[Data records]
========

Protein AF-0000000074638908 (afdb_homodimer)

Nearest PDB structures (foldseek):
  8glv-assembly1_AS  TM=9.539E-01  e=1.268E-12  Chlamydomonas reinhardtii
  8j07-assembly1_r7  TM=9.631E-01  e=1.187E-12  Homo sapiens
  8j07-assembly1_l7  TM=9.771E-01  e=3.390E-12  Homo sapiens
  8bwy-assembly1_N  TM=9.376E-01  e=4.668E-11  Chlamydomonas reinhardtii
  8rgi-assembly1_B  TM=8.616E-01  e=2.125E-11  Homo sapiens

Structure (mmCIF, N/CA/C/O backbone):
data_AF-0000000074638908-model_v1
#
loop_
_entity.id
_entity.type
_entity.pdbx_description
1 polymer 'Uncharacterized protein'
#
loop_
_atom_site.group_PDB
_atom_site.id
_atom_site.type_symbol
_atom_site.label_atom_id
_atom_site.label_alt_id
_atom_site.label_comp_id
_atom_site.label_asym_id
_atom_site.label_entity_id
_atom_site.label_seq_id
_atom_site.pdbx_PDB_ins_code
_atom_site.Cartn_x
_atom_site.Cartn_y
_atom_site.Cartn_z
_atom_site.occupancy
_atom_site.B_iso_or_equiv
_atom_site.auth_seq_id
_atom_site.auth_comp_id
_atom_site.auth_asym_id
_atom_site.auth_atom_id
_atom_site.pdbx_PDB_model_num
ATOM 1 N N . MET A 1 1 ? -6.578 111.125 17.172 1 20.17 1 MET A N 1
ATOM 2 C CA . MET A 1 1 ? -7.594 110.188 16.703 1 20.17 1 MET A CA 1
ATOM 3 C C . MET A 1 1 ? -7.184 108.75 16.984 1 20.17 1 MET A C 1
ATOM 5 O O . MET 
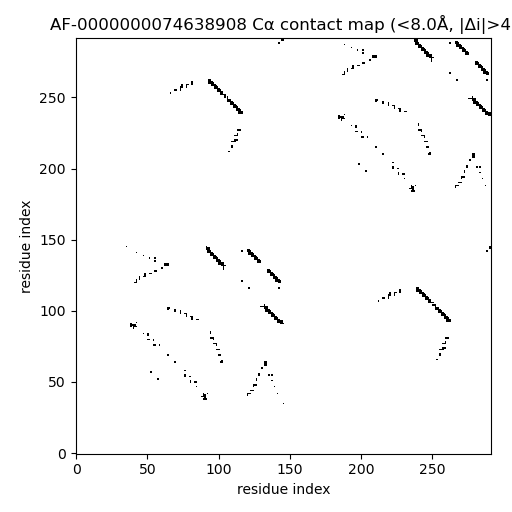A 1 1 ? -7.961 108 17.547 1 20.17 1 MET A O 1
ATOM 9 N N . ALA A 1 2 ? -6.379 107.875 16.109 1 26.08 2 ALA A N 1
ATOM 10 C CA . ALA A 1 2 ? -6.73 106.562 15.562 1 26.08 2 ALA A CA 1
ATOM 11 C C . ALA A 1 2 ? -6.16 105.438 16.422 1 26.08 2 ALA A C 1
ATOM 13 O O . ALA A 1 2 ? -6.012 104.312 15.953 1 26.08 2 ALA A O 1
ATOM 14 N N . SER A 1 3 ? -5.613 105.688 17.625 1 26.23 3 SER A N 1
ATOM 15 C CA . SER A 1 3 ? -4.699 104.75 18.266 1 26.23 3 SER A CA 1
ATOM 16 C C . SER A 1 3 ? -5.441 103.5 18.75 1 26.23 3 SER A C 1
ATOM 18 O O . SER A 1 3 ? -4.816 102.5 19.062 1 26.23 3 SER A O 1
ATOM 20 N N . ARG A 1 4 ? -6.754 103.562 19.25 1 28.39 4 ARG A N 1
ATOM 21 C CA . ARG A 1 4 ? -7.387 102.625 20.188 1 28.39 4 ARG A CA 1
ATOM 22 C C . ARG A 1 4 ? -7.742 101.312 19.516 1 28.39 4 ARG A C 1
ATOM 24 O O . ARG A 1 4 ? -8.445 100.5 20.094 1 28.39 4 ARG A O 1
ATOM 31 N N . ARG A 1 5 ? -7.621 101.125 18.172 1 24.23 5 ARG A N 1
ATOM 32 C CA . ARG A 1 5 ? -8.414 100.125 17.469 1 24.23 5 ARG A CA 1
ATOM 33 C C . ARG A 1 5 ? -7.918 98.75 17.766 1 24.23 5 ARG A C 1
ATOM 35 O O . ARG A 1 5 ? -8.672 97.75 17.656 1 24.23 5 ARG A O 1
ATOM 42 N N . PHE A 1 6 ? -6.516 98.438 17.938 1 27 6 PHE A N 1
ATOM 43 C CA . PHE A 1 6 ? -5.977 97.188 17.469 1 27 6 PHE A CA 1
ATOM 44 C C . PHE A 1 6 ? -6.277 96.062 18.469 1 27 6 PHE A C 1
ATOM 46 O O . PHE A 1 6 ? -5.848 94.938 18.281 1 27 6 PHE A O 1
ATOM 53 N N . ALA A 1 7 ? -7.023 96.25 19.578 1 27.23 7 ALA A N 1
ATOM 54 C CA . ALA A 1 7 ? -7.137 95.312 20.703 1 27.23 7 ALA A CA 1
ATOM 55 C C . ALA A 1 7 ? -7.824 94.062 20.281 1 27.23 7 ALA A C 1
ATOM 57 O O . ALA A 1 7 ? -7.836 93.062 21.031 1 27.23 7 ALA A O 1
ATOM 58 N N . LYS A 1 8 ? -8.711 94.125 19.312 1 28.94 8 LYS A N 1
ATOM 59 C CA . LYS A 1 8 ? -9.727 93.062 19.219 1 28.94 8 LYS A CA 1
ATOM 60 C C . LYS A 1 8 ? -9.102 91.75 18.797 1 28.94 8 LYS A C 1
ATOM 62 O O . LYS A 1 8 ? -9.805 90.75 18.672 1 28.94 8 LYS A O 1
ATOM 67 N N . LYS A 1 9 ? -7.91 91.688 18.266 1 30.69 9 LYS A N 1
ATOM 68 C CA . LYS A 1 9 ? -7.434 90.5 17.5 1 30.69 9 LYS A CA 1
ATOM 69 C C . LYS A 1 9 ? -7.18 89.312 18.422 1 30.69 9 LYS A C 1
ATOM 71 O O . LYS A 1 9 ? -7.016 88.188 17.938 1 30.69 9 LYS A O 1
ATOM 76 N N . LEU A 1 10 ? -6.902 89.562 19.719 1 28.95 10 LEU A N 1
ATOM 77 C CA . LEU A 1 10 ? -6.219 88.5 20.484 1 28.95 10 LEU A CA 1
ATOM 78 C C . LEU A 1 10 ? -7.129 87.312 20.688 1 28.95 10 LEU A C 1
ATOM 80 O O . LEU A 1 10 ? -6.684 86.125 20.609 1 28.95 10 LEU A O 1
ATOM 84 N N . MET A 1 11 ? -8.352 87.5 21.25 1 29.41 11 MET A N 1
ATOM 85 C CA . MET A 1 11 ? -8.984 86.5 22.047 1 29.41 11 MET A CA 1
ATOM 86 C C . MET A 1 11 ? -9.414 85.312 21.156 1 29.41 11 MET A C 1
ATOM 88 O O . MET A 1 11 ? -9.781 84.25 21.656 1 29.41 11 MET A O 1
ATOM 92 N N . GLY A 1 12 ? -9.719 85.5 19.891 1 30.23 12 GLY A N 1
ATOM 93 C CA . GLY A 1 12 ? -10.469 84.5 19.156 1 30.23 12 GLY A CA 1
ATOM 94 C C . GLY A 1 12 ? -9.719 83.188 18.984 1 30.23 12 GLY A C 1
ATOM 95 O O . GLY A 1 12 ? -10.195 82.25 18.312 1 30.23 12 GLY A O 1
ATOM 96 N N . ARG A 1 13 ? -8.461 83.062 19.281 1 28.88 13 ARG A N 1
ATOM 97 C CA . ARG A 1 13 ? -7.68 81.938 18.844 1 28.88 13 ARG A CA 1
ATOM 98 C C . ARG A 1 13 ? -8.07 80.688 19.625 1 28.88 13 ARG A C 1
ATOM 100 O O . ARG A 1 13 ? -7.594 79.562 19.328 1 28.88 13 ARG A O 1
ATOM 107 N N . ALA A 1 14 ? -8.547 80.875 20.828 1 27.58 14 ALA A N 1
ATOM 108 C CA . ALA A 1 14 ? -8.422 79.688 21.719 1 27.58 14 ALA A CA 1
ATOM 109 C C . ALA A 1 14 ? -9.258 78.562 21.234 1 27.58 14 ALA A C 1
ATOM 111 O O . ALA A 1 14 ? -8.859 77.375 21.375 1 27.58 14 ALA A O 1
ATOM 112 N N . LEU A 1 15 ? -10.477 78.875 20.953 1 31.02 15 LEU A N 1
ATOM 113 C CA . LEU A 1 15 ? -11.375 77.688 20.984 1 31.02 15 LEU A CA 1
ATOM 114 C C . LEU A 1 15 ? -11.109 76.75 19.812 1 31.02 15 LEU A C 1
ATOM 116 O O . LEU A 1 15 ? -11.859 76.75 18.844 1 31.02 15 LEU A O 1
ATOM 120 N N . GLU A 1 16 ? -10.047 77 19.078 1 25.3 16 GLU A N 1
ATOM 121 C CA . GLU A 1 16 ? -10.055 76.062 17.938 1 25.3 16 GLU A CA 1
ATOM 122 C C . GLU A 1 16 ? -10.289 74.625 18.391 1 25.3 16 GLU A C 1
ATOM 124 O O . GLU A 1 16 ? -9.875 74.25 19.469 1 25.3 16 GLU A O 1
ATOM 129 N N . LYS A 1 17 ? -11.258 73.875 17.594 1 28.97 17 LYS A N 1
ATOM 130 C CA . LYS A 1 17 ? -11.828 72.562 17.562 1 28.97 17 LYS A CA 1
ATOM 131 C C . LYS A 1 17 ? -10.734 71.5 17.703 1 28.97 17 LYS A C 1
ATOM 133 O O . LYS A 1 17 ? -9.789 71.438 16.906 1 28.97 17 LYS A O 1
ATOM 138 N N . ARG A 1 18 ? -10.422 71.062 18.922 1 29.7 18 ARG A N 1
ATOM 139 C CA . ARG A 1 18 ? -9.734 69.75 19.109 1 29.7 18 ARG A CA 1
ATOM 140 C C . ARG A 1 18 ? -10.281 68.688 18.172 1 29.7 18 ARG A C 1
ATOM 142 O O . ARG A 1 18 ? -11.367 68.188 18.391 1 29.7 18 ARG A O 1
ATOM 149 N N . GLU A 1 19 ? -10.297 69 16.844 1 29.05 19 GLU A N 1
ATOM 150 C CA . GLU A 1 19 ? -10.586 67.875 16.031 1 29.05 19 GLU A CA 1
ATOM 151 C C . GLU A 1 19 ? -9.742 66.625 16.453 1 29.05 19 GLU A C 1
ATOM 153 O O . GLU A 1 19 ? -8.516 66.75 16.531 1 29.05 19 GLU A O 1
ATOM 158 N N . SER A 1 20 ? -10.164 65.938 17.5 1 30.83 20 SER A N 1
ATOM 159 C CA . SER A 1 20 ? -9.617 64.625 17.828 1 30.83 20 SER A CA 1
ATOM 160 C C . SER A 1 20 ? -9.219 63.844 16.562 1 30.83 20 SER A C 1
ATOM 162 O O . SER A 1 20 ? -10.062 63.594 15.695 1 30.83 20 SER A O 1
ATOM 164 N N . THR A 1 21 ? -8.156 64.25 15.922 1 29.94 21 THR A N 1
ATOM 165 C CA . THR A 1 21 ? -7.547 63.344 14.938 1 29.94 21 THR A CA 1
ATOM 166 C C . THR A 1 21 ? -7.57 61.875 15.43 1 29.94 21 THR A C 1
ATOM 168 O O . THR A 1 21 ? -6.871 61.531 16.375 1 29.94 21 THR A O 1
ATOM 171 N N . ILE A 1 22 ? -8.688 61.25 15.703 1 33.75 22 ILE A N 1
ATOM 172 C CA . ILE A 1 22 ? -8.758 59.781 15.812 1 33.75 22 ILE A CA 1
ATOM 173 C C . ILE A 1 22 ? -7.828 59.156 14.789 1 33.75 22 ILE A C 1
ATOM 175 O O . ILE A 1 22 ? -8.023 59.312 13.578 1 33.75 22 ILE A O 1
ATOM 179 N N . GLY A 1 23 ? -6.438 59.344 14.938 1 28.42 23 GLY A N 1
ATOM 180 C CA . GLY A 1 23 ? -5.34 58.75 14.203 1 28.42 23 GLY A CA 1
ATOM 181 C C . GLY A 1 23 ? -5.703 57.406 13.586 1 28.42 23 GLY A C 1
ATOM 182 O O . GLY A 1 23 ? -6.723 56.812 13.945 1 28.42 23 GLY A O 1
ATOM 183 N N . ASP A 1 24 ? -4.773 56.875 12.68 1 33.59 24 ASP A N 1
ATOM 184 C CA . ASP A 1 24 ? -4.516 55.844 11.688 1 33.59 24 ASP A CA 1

========

**Exercise prompt**
Collect each line above holding the string "Chlamydomonas".

**Answer section**
  8glv-assembly1_AS  TM=9.539E-01  e=1.268E-12  Chlamydomonas reinhardtii
  8bwy-assembly1_N  TM=9.376E-01  e=4.668E-11  Chlamydomonas reinhardtii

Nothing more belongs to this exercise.